Cette situation précaire ne s'améliora pas ; le service de la
chapelle fut réduit à une messe chaque dimanche et petit à petit,
fut confié aux soins d'un prêtre voisin.
Toutefois, le pèlerinage survivait.
Les fiévreux qui étaient alors très nombreux y accouraient de
toutes parts et se débarrassaient de leurs fièvres en la liant
avec une « hart » à un arbre voisin de la chapelle. En 1846, le
curé de la paroisse déclare que la dévotion à Saint-Thibault
persévère. On fait des neuvaines et des pèlerinages à la croix
Saint-Thibault dressée non loin de l'emplacement de l'ancien
prieuré. La personne malade part de chez elle quand elle sent la
fièvre venir de manière à arriver à Saint-Thibault quand la
fièvre est la plus forte ; elle attache une « hart » et continue
ce pèlerinage dangereux tous les jours de la neuvaine. La
disparition des fièvres a rendu sans objets ces antiques
coutumes.
Un plan du XVIIIè siècle montre la chapelle au bout d'une avenue,
mais les bâtiments ont déjà disparu ; ceci bien que Louis Graves
indique que la chapelle et les bâtiments ont été détruits en
1802.
Aujourd'hui, quelques rares personnes âgées de la rue
Saint-Pierre ont encore le souvenir de pèlerinage à
Saint-Thibault dans leur jeunesse.
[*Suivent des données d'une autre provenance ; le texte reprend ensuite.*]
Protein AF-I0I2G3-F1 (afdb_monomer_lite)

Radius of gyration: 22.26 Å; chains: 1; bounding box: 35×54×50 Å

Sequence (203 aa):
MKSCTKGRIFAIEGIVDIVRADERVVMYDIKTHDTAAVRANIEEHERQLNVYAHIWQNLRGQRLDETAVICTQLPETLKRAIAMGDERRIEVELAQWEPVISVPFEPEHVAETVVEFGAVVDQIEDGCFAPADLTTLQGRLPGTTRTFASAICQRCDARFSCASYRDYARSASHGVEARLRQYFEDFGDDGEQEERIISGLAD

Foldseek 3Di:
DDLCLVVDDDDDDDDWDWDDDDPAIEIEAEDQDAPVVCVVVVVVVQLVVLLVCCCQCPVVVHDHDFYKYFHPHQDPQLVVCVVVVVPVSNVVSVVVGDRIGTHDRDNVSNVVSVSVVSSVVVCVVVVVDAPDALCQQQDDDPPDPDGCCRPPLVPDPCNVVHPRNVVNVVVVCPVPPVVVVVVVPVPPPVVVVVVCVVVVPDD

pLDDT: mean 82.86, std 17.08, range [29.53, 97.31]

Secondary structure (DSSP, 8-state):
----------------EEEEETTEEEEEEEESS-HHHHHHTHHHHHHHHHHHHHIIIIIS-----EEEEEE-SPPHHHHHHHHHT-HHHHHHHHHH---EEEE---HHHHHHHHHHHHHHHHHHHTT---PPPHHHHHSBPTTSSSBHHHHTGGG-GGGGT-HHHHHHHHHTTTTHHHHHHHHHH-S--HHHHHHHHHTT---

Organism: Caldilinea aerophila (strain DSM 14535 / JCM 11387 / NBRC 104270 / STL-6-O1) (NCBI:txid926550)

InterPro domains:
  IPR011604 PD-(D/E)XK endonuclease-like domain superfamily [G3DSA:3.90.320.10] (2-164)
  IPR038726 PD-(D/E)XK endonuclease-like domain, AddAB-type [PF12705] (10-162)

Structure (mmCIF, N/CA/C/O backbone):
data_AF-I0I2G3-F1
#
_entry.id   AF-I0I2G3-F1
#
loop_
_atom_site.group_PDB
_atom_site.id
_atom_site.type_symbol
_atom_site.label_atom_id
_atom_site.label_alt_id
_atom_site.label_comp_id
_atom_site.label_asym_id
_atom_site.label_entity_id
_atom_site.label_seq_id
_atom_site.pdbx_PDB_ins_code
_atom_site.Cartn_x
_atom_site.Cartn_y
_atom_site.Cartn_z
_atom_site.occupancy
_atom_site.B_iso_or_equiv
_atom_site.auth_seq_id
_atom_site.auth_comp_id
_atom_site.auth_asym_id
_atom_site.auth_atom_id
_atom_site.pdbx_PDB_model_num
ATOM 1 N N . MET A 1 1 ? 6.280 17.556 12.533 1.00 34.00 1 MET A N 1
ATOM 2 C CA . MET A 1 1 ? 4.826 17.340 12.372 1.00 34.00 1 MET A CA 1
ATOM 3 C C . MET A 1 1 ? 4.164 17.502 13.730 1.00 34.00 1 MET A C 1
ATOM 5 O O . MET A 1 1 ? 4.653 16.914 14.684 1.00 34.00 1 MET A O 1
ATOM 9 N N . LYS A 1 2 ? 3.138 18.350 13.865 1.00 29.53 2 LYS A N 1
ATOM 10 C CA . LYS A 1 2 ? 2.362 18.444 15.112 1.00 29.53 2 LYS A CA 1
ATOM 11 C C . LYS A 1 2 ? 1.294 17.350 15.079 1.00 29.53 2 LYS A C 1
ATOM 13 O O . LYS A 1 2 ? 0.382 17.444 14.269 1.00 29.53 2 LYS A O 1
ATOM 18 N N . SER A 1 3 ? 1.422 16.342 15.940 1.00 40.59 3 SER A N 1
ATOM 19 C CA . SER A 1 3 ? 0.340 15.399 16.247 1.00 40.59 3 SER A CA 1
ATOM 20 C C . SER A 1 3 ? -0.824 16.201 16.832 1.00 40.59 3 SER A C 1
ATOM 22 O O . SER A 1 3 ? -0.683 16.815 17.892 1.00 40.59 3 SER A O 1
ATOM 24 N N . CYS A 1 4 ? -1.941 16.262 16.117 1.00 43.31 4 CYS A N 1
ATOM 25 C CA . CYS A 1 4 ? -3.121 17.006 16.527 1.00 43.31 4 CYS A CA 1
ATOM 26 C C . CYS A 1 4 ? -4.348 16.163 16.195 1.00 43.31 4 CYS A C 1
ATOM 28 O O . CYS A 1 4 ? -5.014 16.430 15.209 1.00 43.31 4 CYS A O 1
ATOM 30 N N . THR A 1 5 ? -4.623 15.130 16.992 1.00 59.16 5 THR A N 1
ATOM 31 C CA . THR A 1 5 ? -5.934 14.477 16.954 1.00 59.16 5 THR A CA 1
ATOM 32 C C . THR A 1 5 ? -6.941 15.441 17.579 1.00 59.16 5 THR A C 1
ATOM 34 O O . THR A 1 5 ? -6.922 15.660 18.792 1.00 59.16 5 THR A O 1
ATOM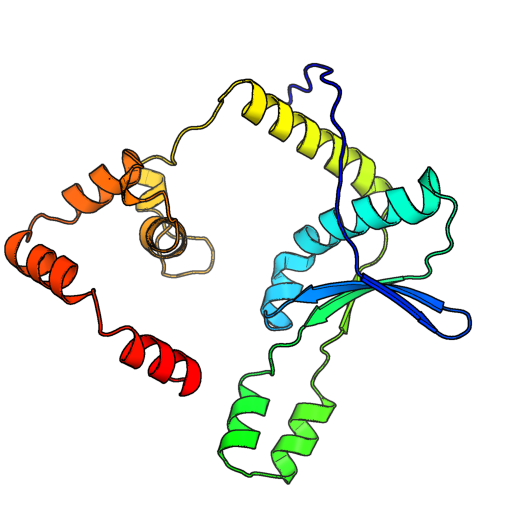 37 N N . LYS A 1 6 ? -7.808 16.056 16.772 1.00 75.88 6 LYS A N 1
ATOM 38 C CA . LYS A 1 6 ? -8.802 17.053 17.217 1.00 75.88 6 LYS A CA 1
ATOM 39 C C . LYS A 1 6 ? -10.054 16.427 17.839 1.00 75.88 6 LYS A C 1
ATOM 41 O O . LYS A 1 6 ? -11.040 17.121 18.071 1.00 75.88 6 LYS A O 1
ATOM 46 N N . GLY A 1 7 ? -10.028 15.121 18.110 1.00 75.19 7 GLY A N 1
ATOM 47 C CA . GLY A 1 7 ? -11.158 14.382 18.674 1.00 75.19 7 GLY A CA 1
ATOM 48 C C . GLY A 1 7 ? -12.331 14.225 17.703 1.00 75.19 7 GLY A C 1
ATOM 49 O O . GLY A 1 7 ? -13.448 13.967 18.146 1.00 75.19 7 GLY A O 1
ATOM 50 N N . ARG A 1 8 ? -12.100 14.398 16.392 1.00 84.25 8 ARG A N 1
ATOM 51 C CA . ARG A 1 8 ? -13.108 14.109 15.369 1.00 84.25 8 ARG A CA 1
ATOM 52 C C . ARG A 1 8 ? -13.425 12.618 15.371 1.00 84.25 8 ARG A C 1
ATOM 54 O O . ARG A 1 8 ? -12.535 11.780 15.491 1.00 84.25 8 ARG A O 1
ATOM 61 N N . ILE A 1 9 ? -14.706 12.301 15.230 1.00 88.56 9 ILE A N 1
ATOM 62 C CA . ILE A 1 9 ? -15.164 10.925 15.060 1.00 88.56 9 ILE A CA 1
ATOM 63 C C . ILE A 1 9 ? -15.030 10.581 13.579 1.00 88.56 9 ILE A C 1
ATOM 65 O O . ILE A 1 9 ? -15.525 11.319 12.729 1.00 88.56 9 ILE A O 1
ATOM 69 N N . PHE A 1 10 ? -14.386 9.458 13.283 1.00 89.75 10 PHE A N 1
ATOM 70 C CA . PHE A 1 10 ? -14.261 8.909 11.939 1.00 89.75 10 PHE A CA 1
ATOM 71 C C . PHE A 1 10 ? -14.585 7.415 11.953 1.00 89.75 10 PHE A C 1
ATOM 73 O O . PHE A 1 10 ? -14.518 6.759 12.995 1.00 89.75 10 PHE A O 1
ATOM 80 N N . ALA A 1 11 ? -14.941 6.886 10.787 1.00 89.19 11 ALA A N 1
ATOM 81 C CA . ALA A 1 11 ? -15.109 5.460 10.561 1.00 89.19 11 ALA A CA 1
ATOM 82 C C . ALA A 1 11 ? -13.995 4.970 9.631 1.00 89.19 11 ALA A C 1
ATOM 84 O O . ALA A 1 11 ? -13.629 5.663 8.683 1.00 89.19 11 ALA A O 1
ATOM 85 N N . ILE A 1 12 ? -13.462 3.781 9.912 1.00 88.19 12 ILE A N 1
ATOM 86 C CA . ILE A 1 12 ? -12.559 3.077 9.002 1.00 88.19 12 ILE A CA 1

L'église de la rue
Saint-Pierre aurait conservé une statue de Saint-Thibault
provenant du prieuré.
Sur le terrain, la disposition des chemins conserve absolument le
dessin du plan du XVIIIè siècle existant aux Archives, mais
l'ensemble du terrain est envahi d'épais massifs de ronces ou de
tailles très touffus.
Des habitants du village affirment que des débris de murs
subsistent encore, mais il faudra de la patience et de la
ténacité pour avoir raison de la végétation sauvage.
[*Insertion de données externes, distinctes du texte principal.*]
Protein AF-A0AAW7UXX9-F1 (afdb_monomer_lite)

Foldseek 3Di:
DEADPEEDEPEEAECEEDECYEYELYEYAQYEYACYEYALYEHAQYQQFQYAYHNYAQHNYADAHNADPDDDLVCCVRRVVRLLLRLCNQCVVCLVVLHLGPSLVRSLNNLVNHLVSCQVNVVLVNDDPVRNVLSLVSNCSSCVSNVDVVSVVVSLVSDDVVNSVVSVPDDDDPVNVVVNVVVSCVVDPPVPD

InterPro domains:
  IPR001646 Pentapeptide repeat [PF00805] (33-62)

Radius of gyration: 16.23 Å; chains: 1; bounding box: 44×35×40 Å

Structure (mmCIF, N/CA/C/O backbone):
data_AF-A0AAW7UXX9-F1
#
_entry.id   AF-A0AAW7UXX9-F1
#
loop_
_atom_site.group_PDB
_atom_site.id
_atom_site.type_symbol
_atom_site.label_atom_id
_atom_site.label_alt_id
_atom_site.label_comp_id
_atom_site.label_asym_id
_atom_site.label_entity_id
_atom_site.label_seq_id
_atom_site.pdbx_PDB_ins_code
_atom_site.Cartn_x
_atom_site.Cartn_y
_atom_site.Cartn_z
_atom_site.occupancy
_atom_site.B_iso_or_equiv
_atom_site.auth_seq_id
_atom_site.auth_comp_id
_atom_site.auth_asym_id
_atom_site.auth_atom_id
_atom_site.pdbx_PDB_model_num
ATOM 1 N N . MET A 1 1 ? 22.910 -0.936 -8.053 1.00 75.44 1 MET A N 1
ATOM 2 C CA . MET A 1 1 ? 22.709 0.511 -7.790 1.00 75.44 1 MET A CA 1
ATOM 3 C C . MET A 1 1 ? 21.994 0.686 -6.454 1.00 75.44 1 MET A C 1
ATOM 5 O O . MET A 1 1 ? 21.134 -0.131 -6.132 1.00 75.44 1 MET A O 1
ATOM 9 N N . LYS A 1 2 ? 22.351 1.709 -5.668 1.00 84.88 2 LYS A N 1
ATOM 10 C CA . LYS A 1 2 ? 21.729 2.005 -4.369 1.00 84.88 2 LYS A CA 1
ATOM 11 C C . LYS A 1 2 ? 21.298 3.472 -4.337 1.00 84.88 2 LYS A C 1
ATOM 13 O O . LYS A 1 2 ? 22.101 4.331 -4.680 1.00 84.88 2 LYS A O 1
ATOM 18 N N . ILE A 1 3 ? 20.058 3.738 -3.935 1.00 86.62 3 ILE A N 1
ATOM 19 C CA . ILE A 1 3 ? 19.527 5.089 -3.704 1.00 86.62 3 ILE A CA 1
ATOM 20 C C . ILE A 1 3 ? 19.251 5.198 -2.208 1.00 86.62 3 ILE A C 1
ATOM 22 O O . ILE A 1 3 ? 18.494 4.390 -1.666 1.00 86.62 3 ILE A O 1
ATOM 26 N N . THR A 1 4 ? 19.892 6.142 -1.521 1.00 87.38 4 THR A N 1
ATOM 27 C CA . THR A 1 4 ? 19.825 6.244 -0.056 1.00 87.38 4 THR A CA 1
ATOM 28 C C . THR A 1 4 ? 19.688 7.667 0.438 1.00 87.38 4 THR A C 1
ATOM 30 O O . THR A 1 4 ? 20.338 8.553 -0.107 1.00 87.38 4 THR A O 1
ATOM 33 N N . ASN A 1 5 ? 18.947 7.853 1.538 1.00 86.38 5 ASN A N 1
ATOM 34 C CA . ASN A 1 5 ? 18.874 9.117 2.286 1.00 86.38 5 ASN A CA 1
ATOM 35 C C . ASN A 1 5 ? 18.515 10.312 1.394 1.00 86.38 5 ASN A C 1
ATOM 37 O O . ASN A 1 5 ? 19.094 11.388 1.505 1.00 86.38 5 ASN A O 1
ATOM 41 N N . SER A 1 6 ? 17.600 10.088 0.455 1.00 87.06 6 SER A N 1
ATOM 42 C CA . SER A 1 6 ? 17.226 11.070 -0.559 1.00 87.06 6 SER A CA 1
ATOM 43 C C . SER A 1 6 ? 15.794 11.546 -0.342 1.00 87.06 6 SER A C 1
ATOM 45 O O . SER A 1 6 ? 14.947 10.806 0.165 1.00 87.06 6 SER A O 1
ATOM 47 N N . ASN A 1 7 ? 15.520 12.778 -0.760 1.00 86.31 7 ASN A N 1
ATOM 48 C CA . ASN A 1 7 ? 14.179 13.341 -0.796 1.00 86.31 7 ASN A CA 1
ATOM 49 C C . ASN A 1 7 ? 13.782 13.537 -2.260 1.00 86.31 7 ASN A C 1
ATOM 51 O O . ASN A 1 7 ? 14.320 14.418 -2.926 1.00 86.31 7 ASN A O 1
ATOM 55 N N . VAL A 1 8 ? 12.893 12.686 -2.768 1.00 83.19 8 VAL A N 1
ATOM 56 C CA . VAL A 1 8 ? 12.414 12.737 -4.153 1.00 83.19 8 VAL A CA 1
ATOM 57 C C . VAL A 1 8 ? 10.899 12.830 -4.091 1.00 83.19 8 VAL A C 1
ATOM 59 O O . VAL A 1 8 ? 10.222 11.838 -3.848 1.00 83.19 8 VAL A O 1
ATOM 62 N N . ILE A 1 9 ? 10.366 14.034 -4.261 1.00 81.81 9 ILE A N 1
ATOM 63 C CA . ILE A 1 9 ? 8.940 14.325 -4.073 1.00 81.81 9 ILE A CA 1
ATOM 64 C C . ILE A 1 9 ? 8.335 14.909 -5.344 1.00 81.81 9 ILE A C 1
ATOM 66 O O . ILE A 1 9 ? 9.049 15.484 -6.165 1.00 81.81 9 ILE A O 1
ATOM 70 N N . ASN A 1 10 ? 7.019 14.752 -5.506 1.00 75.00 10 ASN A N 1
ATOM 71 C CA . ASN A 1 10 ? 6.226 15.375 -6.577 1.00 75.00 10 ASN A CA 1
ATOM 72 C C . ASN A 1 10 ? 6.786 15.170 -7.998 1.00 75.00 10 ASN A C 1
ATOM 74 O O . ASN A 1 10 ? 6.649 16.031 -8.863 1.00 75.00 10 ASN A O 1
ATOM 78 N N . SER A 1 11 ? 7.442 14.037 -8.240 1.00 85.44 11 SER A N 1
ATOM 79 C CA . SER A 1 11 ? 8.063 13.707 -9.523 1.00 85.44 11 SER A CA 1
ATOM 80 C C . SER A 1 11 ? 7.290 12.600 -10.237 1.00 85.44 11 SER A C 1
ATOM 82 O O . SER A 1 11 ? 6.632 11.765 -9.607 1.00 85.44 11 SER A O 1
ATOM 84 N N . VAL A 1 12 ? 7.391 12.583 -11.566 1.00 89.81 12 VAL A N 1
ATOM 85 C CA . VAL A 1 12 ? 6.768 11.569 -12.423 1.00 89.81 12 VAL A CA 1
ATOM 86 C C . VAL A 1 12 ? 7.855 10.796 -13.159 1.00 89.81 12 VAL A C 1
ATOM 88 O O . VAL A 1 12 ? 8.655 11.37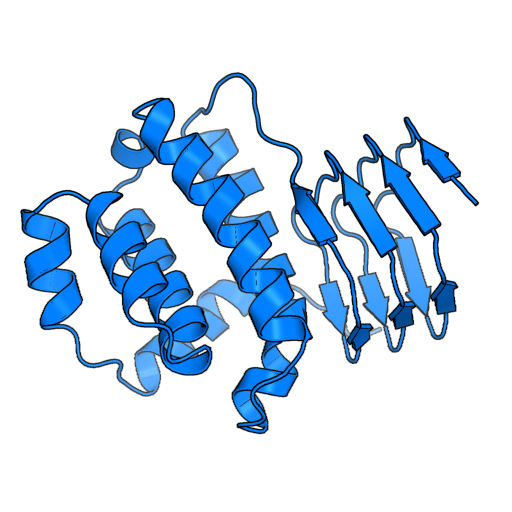9 -13.885 1.00 89.81 12 VAL A O 1
ATOM 91 N N . PHE A 1 13 ? 7.854 9.477 -13.003 1.00 92.31 13 PHE A N 1
ATOM 92 C CA . PHE A 1 13 ? 8.738 8.549 -13.700 1.00 92.31 13 PHE A CA 1
ATOM 93 C C . PHE A 1 13 ? 7.911 7.734 -14.694 1.00 92.31 13 PHE A C 1
ATOM 95 O O . PHE A 1 13 ? 6.943 7.083 -14.297 1.00 92.31 13 PHE A O 1
ATOM 102 N N . LYS A 1 14 ? 8.278 7.772 -15.979 1.00 94.69 14 LYS A N 1
ATOM 103 C CA . LYS A 1 14 ? 7.562 7.071 -17.055 1.00 94.69 14 LYS A CA 1
ATOM 104 C C . LYS A 1 14 ? 8.494 6.109 -17.785 1.00 94.69 14 LYS A C 1
ATOM 106 O O . LYS A 1 14 ? 9.601 6.506 -18.135 1.00 94.69 14 LYS A O 1
ATOM 111 N N . ASN A 1 15 ? 8.034 4.888 -18.059 1.00 95.69 15 ASN A N 1
ATOM 112 C CA . ASN A 1 15 ? 8.742 3.899 -18.886 1.00 95.69 15 ASN A CA 1
ATOM 113 C C . ASN A 1 15 ? 10.151 3.531 -18.375 1.00 95.69 15 ASN A C 1
ATOM 115 O O . ASN A 1 15 ? 11.066 3.289 -19.162 1.00 95.69 15 ASN A O 1
ATOM 119 N N . ILE A 1 16 ? 10.348 3.497 -17.053 1.00 95.38 16 ILE A N 1
ATOM 120 C CA . ILE A 1 16 ? 11.651 3.191 -16.441 1.00 95.38 16 ILE A CA 1
ATOM 121 C C . ILE A 1 16 ? 11.684 1.745 -15.947 1.00 95.38 16 ILE A C 1
ATOM 123 O O . ILE A 1 16 ? 10.749 1.275 -15.298 1.00 95.38 16 ILE A O 1
ATOM 127 N N . SER A 1 17 ? 12.792 1.040 -16.197 1.00 96.19 17 SER A N 1
ATOM 128 C CA . SER A 1 17 ? 13.062 -0.264 -15.585 1.00 96.19 17 SER A CA 1
ATOM 129 C C . SER A 1 17 ? 14.060 -0.131 -14.435 1.00 96.19 17 SER A C 1
ATOM 131 O O . SER A 1 17 ? 15.223 0.213 -14.635 1.00 96.19 17 SER A O 1
ATOM 133 N N . PHE A 1 18 ? 13.610 -0.455 -13.227 1.00 95.06 18 PHE A N 1
ATOM 134 C CA . PHE A 1 18 ? 14.434 -0.593 -12.034 1.00 95.06 18 PHE A CA 1
ATOM 135 C C . PHE A 1 18 ? 14.767 -2.073 -11.839 1.00 95.06 18 PHE A C 1
ATOM 137 O O . PHE A 1 18 ? 13.882 -2.885 -11.568 1.00 95.06 18 PHE A O 1
ATOM 144 N N . ARG A 1 19 ? 16.046 -2.437 -11.972 1.00 95.81 19 ARG A N 1
ATOM 145 C CA . ARG A 1 19 ? 16.510 -3.826 -11.834 1.00 95.81 19 ARG A CA 1
ATOM 146 C C . ARG A 1 19 ? 17.546 -3.952 -10.731 1.00 95.81 19 ARG A C 1
ATOM 148 O O . ARG A 1 19 ? 18.563 -3.261 -10.766 1.00 95.81 19 ARG A O 1
ATOM 155 N N . SER A 1 20 ? 17.293 -4.831 -9.763 1.00 95.88 20 SER A N 1
ATOM 156 C CA . SER A 1 20 ? 18.218 -5.130 -8.659 1.00 95.88 20 SER A CA 1
ATOM 157 C C . SER A 1 20 ? 18.691 -3.872 -7.910 1.00 95.88 20 SER A C 1
ATOM 159 O O . SER A 1 20 ? 19.855 -3.747 -7.513 1.00 95.88 20 SER A O 1
ATOM 161 N N . VAL A 1 21 ? 17.793 -2.889 -7.768 1.00 94.31 21 VAL A N 1
ATOM 162 C CA . VAL A 1 21 ? 18.057 -1.618 -7.080 1.00 94.31 21 VAL A CA 1
ATOM 163 C C . VAL A 1 21 ? 17.689 -1.756 -5.608 1.00 94.31 21 VAL A C 1
ATOM 165 O O . VAL A 1 21 ? 16.660 -2.333 -5.267 1.00 94.31 21 VAL A O 1
ATOM 168 N N . LYS A 1 22 ? 18.511 -1.177 -4.730 1.00 95.06 22 LYS A N 1
ATOM 169 C CA . LYS A 1 22 ? 18.177 -1.017 -3.310 1.00 95.06 22 LYS A CA 1
ATOM 170 C C . LYS A 1 22 ? 17.843 0.443 -3.027 1.00 95.06 22 LYS A C 1
ATOM 172 O O . LYS A 1 22 ? 18.721 1.300 -3.136 1.00 95.06 22 LYS A O 1
ATOM 177 N N . ILE A 1 23 ? 16.598 0.717 -2.660 1.00 93.31 23 ILE A N 1
ATOM 178 C CA . ILE A 1 23 ? 16.095 2.039 -2.281 1.00 93.31 23 ILE A CA 1
ATOM 179 C C . ILE A 1 23 ? 15.912 2.028 -0.766 1.00 93.31 23 ILE A C 1
ATOM 181 O O . ILE A 1 23 ? 15.105 1.262 -0.246 1.00 93.31 23 ILE A O 1
ATOM 185 N N . ASN A 1 24 ? 16.695 2.824 -0.040 1.00 94.62 24 ASN A N 1
ATOM 186 C CA . ASN A 1 24 ? 16.702 2.786 1.421 1.00 94.62 24 ASN A CA 1
ATOM 187 C C . ASN A 1 24 ? 16.577 4.180 2.034 1.00 94.62 24 ASN A C 1
ATOM 189 O O . ASN A 1 24 ? 17.374 5.062 1.727 1.00 94.62 24 ASN A O 1
ATOM 193 N N . ASN A 1 25 ? 15.621 4.353 2.947 1.00 92.12 25 ASN A N 1
ATOM 194 C CA . ASN A 1 25 ? 15.414 5.597 3.683 1.00 92.12 25 ASN A CA 1
ATOM 195 C C . ASN A 1 25 ? 15.225 6.789 2.729 1.00 92.12 25 ASN A C 1
ATOM 197 O O . ASN A 1 25 ? 15.917 7.802 2.819 1.00 92.12 25 ASN A O 1
ATOM 201 N N . VAL A 1 26 ? 14.330 6.615 1.755 1.00 91.69 26 VAL A N 1
ATOM 202 C CA . VAL A 1 26 ? 14.002 7.629 0.749 1.00 91.69 26 VAL A CA 1
ATOM 203 C C . VAL A 1 26 ? 12.592 8.134 1.005 1.00 91.69 26 VAL A C 1
ATOM 205 O O . VAL A 1 26 ? 11.654 7.348 1.169 1.00 91.69 26 VAL A O 1
ATOM 208 N N . ASN A 1 27 ? 12.438 9.454 1.026 1.00 89.19 27 ASN A N 1
ATOM 209 C CA . ASN A 1 27 ? 11.123 10.066 1.029 1.00 89.19 27 ASN A CA 1
ATOM 210 C C . ASN A 1 27 ? 10.609 10.151 -0.410 1.00 89.19 27 ASN A C 1
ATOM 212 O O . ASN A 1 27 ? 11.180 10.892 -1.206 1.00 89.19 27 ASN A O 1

Seul rappelle le souvenir de Saint-Thibault, un calvaire de fer,
d'un joli dessin et encore en bon état, scellé sur un socle de
pierre où l'inscription suivante fut gravée : « Cette croix a été
réédifiée en 1898 par les habitants ».
A proximité se dresse un chêne admirable qui, à lui seul,
mériterait la promenade, s'il n'y avait pas aussi un devoir pour
nos générations actuelles de ne pas laisser disparaitre
définitivement un morceau de patrimoine dont l'existence remonte
jusqu'en 1066.
Germain Montier
(1982)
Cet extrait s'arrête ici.